ACTIVITY: Determine the number of lines in the entries below in which the word "Protein" appears, and reply with that number only.

(Records excerpted from a collection)
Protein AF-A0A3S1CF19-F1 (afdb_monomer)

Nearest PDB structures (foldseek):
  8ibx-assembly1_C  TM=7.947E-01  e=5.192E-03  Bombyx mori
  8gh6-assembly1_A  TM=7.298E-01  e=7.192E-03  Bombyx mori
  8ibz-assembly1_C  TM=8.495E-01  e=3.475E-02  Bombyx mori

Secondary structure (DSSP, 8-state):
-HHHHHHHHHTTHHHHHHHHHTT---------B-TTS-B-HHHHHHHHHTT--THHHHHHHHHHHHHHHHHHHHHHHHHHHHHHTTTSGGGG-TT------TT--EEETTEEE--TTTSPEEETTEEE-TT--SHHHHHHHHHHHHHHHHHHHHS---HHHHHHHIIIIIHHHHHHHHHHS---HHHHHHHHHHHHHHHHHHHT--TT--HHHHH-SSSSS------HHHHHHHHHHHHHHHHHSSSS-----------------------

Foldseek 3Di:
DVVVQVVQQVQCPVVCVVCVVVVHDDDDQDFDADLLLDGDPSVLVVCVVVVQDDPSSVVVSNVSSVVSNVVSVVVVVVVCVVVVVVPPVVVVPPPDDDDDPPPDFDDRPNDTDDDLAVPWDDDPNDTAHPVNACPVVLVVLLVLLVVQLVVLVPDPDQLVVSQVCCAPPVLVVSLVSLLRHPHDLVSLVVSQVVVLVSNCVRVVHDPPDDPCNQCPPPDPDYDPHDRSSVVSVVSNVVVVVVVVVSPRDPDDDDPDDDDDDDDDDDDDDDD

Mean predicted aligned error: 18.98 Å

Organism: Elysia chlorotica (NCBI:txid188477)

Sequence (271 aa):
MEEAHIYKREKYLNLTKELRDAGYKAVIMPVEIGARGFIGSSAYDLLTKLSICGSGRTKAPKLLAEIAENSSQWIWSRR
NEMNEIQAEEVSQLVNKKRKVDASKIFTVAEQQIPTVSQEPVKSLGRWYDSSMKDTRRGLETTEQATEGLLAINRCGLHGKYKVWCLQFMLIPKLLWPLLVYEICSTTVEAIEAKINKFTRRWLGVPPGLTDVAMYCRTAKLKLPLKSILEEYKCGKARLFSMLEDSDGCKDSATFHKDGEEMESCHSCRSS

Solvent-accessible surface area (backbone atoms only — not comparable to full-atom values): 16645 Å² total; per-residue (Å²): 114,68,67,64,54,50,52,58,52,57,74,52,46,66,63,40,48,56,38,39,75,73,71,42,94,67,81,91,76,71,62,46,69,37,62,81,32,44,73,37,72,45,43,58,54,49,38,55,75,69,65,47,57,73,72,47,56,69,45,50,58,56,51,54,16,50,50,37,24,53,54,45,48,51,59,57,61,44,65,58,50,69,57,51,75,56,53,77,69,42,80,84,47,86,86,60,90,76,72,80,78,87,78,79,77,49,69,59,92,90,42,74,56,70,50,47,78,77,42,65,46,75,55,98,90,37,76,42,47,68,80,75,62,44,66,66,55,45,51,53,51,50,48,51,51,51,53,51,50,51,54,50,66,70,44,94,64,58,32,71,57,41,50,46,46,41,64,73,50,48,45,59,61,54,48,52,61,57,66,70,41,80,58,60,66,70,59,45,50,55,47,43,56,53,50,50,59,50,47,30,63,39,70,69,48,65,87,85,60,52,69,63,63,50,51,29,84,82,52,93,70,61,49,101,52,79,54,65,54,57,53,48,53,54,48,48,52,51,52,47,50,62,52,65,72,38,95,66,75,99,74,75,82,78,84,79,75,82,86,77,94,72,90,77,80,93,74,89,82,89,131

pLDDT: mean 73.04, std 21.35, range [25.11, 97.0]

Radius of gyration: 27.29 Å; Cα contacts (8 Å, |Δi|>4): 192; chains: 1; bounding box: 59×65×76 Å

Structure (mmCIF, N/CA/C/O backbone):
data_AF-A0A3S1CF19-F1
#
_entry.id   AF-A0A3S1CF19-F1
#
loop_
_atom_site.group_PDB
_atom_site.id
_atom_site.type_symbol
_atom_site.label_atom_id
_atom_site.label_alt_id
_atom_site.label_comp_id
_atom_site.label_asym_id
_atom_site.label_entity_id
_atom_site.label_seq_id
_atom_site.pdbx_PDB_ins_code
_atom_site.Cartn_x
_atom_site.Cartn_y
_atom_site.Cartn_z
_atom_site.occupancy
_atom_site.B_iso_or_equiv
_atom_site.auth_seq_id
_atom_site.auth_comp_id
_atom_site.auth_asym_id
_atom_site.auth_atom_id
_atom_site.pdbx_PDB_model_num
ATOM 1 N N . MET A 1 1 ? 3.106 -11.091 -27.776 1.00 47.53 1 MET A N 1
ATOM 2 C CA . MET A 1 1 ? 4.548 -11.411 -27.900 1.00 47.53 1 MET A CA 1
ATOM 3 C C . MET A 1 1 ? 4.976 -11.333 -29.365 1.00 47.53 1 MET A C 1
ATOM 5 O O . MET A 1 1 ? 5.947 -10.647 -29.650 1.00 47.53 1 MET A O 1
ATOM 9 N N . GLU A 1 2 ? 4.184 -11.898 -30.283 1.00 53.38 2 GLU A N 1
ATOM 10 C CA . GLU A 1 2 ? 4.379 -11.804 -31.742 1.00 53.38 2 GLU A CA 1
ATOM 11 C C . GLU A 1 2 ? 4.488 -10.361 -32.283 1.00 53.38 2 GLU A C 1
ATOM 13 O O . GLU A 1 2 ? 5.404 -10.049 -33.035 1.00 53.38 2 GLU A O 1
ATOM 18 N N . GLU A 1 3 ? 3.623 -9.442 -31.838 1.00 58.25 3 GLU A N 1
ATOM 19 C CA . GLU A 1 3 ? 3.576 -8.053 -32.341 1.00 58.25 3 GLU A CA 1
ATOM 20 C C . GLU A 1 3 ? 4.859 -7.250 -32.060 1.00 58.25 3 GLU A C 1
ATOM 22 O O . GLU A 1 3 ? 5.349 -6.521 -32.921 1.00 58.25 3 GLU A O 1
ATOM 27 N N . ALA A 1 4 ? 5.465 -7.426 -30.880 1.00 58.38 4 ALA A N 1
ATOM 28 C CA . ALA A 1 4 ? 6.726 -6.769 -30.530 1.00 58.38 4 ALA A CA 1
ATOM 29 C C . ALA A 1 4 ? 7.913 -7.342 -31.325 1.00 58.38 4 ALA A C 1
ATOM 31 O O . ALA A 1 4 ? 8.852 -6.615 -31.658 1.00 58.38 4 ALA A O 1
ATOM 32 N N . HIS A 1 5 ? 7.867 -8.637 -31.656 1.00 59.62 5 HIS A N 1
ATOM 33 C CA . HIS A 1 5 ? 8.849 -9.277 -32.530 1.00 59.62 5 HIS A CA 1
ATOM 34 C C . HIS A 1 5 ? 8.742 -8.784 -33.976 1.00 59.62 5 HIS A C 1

---

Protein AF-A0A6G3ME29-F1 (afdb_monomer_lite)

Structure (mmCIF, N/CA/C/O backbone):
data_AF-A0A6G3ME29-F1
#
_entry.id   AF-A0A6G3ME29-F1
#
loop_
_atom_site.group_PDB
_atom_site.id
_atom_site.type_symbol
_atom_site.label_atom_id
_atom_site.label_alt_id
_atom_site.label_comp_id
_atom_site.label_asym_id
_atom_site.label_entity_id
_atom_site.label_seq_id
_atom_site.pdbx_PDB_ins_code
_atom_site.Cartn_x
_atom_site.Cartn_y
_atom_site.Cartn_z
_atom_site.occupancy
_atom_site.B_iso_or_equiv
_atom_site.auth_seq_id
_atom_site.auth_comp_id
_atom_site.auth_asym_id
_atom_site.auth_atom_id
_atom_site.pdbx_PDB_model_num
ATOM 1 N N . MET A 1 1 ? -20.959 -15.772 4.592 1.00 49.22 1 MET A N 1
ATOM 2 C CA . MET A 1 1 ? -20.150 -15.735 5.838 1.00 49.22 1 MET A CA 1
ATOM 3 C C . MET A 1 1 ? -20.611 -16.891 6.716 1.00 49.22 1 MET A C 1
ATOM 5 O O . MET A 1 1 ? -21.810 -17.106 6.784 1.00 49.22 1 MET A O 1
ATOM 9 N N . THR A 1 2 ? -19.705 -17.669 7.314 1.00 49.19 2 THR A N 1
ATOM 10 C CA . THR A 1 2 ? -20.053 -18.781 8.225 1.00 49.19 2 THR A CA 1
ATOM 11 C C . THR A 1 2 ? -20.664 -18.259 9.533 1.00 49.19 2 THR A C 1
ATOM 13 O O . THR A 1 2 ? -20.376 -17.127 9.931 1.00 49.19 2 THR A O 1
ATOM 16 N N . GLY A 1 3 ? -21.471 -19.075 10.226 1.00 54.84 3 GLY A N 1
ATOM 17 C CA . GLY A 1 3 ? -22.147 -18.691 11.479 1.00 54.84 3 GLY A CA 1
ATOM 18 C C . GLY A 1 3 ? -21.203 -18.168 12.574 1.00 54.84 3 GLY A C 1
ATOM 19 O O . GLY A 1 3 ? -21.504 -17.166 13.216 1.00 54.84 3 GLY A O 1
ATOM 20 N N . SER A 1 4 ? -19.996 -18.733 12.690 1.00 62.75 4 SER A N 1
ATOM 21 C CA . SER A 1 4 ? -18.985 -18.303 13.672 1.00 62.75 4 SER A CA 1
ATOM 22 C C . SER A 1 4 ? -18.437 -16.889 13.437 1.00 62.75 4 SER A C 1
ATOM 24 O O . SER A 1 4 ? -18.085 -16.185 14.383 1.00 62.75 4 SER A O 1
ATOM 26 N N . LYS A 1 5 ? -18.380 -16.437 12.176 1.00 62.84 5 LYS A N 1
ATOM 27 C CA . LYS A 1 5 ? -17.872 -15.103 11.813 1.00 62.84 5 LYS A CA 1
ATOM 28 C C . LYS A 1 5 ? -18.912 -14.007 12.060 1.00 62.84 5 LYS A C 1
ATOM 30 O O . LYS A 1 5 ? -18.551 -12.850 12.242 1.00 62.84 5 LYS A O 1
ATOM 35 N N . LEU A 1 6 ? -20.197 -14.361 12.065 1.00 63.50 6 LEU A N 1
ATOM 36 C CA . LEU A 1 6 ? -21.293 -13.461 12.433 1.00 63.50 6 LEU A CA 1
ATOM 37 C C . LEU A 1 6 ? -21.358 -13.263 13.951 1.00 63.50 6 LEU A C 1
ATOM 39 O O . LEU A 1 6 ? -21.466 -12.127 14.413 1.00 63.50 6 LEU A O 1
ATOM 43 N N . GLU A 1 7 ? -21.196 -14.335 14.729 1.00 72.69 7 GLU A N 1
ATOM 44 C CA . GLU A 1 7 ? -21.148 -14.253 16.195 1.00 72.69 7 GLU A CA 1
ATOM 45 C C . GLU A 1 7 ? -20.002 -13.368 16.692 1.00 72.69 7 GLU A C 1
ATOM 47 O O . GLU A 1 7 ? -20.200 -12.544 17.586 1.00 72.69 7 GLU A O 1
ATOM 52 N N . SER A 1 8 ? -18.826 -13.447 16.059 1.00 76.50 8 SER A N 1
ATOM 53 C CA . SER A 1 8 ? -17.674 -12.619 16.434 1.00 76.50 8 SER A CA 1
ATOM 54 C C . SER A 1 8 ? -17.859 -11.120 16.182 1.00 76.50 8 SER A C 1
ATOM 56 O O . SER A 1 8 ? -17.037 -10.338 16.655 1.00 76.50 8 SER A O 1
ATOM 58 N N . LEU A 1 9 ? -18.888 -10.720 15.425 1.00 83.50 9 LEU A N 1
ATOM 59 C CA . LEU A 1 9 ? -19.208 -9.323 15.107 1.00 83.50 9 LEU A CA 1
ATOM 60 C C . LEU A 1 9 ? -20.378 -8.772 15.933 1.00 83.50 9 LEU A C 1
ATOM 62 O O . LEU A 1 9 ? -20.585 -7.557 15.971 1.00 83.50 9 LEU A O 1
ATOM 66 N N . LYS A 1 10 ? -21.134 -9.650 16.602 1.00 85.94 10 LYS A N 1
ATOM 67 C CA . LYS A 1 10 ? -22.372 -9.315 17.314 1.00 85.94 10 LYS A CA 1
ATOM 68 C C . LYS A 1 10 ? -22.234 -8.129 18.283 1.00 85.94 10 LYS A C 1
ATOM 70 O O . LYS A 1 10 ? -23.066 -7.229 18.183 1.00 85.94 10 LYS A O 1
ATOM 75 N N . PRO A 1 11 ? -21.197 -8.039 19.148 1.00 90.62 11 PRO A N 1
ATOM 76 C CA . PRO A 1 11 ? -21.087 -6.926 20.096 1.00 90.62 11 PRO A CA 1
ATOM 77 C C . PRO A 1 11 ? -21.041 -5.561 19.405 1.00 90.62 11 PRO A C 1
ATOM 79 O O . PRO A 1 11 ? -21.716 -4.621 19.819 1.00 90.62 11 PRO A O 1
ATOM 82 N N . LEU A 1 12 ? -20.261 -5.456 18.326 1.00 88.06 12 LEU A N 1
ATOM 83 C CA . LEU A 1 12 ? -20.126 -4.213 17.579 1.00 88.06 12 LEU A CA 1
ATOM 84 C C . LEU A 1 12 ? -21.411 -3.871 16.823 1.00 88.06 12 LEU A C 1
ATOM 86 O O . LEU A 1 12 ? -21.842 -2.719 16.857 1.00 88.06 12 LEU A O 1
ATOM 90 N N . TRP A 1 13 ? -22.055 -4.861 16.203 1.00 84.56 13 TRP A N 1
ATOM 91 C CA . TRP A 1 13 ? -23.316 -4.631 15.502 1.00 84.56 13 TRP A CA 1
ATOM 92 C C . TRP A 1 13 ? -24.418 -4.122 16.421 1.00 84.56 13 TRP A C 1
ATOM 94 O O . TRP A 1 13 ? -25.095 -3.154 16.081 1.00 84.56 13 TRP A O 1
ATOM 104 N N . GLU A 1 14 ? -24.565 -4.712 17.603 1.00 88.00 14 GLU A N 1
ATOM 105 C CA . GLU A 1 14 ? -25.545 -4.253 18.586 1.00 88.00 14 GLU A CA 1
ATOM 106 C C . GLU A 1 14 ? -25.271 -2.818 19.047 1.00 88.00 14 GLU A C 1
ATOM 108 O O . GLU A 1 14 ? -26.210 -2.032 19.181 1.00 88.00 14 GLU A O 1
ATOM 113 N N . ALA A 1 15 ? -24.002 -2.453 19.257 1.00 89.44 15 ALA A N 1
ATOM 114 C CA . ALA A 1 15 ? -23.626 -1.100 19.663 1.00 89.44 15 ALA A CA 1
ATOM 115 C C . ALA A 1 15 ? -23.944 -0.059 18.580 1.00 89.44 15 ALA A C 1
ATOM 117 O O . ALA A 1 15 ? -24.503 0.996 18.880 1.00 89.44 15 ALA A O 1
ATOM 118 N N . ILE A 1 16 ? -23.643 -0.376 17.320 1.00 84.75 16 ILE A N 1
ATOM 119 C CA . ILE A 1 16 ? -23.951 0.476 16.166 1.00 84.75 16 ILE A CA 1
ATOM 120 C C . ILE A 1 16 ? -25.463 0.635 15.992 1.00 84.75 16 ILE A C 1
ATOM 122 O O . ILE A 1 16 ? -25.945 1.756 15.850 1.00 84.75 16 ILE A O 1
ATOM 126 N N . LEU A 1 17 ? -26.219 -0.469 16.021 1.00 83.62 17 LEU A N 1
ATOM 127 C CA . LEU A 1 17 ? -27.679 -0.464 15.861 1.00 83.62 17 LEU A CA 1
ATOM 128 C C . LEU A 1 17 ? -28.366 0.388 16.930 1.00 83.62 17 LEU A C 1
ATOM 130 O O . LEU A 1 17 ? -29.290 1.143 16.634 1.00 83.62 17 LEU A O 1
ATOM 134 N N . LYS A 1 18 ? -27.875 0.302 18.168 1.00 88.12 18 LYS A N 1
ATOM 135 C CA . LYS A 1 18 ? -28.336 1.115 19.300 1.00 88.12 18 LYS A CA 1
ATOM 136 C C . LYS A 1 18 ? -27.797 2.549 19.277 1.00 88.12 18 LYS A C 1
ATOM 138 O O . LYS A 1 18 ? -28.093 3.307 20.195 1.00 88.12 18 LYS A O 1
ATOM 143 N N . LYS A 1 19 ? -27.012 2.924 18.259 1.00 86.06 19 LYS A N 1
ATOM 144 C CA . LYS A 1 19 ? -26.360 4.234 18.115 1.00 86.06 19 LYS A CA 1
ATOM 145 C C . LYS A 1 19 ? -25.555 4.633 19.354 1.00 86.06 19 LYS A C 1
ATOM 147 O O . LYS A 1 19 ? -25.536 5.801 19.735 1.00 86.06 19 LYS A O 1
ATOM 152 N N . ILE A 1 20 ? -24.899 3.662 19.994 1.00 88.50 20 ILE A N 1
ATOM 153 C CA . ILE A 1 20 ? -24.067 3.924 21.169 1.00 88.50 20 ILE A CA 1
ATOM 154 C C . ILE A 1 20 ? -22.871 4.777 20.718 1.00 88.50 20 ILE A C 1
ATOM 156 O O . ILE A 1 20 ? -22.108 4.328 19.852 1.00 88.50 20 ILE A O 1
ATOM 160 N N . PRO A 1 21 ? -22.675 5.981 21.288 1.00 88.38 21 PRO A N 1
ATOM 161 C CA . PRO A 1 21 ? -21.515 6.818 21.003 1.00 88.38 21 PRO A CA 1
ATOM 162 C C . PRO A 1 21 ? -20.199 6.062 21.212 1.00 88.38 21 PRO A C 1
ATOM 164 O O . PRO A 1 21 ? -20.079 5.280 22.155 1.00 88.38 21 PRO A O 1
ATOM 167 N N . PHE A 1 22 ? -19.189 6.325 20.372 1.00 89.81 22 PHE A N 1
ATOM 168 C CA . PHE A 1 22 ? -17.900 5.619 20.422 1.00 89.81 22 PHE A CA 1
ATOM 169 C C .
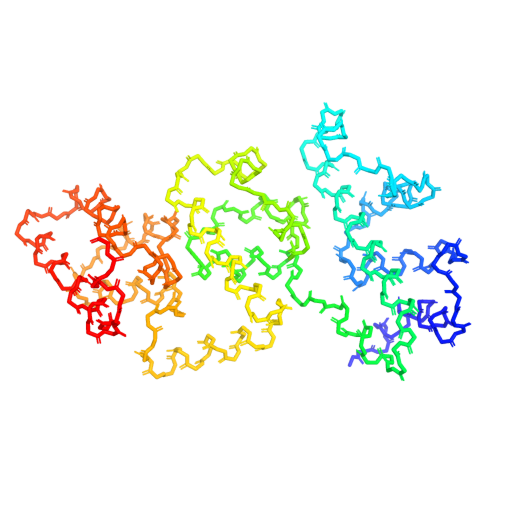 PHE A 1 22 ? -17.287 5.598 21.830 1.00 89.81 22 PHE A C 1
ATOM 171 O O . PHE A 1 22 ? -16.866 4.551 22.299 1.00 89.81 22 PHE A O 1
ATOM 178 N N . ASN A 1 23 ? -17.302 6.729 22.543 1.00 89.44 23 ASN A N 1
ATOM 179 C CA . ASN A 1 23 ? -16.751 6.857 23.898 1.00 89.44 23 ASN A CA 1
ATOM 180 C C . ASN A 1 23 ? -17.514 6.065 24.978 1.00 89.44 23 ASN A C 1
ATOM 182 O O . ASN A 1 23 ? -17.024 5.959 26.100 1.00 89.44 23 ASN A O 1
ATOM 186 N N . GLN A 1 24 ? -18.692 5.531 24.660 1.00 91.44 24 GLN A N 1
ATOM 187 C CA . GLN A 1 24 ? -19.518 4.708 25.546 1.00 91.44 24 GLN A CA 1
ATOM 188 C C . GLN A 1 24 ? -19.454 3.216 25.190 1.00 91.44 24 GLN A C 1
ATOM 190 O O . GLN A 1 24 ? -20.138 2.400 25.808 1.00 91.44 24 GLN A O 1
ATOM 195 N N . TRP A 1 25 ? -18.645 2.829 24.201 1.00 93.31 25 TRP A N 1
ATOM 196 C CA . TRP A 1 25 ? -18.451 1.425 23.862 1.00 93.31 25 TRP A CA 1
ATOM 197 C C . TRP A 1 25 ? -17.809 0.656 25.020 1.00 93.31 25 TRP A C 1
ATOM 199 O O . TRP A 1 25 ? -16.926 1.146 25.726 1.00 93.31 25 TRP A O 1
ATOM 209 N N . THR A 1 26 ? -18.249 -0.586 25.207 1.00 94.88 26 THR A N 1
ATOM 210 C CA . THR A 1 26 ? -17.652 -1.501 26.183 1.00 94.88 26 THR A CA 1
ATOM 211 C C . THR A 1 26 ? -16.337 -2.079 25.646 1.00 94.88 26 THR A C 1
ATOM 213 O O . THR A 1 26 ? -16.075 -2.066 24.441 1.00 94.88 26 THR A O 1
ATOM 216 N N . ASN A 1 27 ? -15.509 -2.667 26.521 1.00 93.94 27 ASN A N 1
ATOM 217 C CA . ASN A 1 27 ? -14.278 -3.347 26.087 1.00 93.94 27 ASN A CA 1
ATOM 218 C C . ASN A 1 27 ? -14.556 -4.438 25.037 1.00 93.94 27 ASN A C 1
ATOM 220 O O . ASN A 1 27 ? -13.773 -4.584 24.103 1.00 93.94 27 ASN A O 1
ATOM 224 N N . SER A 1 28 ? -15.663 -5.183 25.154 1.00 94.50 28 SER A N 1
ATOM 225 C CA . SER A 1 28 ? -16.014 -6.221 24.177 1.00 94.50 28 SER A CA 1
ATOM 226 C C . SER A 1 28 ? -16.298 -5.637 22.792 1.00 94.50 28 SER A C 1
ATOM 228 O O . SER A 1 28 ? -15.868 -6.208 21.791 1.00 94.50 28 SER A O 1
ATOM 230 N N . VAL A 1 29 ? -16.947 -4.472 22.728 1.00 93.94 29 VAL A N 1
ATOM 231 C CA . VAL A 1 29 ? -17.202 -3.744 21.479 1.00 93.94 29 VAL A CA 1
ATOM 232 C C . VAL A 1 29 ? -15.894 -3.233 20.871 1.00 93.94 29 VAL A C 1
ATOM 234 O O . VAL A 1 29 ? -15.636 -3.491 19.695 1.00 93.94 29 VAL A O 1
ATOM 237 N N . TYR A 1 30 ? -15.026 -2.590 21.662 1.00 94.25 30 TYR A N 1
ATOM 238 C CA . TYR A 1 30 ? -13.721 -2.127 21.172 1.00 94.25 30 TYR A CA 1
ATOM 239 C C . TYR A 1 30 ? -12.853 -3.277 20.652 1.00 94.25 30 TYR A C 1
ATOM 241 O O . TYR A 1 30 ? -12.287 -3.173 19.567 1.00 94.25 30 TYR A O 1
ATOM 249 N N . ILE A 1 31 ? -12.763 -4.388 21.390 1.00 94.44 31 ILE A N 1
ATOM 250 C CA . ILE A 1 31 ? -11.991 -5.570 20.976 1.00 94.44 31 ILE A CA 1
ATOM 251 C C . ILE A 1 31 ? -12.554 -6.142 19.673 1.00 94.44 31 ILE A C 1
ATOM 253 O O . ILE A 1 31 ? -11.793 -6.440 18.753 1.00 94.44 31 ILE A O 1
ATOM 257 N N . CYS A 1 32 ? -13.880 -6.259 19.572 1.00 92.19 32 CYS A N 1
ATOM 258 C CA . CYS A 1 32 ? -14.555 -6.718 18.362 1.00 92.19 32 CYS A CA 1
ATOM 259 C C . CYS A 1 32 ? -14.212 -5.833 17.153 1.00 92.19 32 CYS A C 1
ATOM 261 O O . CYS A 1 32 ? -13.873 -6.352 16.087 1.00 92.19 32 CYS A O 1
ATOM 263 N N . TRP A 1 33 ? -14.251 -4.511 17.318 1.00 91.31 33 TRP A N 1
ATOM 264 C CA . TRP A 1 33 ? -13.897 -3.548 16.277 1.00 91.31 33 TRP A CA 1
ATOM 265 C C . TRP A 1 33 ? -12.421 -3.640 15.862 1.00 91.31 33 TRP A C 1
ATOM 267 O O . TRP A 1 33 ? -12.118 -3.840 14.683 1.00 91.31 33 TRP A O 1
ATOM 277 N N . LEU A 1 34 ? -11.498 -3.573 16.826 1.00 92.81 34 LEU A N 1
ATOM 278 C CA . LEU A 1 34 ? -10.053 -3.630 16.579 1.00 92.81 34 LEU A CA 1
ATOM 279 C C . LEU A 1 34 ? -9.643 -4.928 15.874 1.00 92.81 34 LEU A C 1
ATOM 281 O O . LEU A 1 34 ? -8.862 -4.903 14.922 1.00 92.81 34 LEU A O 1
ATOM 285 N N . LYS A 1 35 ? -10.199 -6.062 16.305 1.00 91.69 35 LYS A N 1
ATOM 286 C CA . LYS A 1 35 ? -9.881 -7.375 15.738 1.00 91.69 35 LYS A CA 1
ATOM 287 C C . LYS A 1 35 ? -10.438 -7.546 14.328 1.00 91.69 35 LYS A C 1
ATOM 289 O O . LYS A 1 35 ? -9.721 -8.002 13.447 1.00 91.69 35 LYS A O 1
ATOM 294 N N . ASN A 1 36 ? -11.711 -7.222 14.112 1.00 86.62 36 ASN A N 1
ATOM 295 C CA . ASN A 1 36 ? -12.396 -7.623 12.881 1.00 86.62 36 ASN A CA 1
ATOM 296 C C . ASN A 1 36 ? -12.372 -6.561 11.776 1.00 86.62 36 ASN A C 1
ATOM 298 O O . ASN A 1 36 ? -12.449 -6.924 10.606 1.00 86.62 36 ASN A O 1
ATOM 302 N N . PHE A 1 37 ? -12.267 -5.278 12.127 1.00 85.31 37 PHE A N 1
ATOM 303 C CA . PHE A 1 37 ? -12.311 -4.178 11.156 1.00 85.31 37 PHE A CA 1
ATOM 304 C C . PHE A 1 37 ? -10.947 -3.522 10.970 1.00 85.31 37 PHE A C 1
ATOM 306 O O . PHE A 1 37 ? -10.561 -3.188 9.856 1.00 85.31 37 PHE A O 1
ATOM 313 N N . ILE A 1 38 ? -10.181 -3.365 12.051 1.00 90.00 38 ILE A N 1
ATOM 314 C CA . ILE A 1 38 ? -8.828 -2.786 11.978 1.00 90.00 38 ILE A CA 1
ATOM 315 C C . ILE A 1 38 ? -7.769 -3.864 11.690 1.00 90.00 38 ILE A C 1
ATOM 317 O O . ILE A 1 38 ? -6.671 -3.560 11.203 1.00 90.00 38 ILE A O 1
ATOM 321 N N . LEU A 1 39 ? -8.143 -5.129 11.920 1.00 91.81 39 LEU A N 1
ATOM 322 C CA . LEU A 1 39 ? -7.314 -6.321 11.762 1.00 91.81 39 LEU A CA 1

EXERCISE ANSWER: 2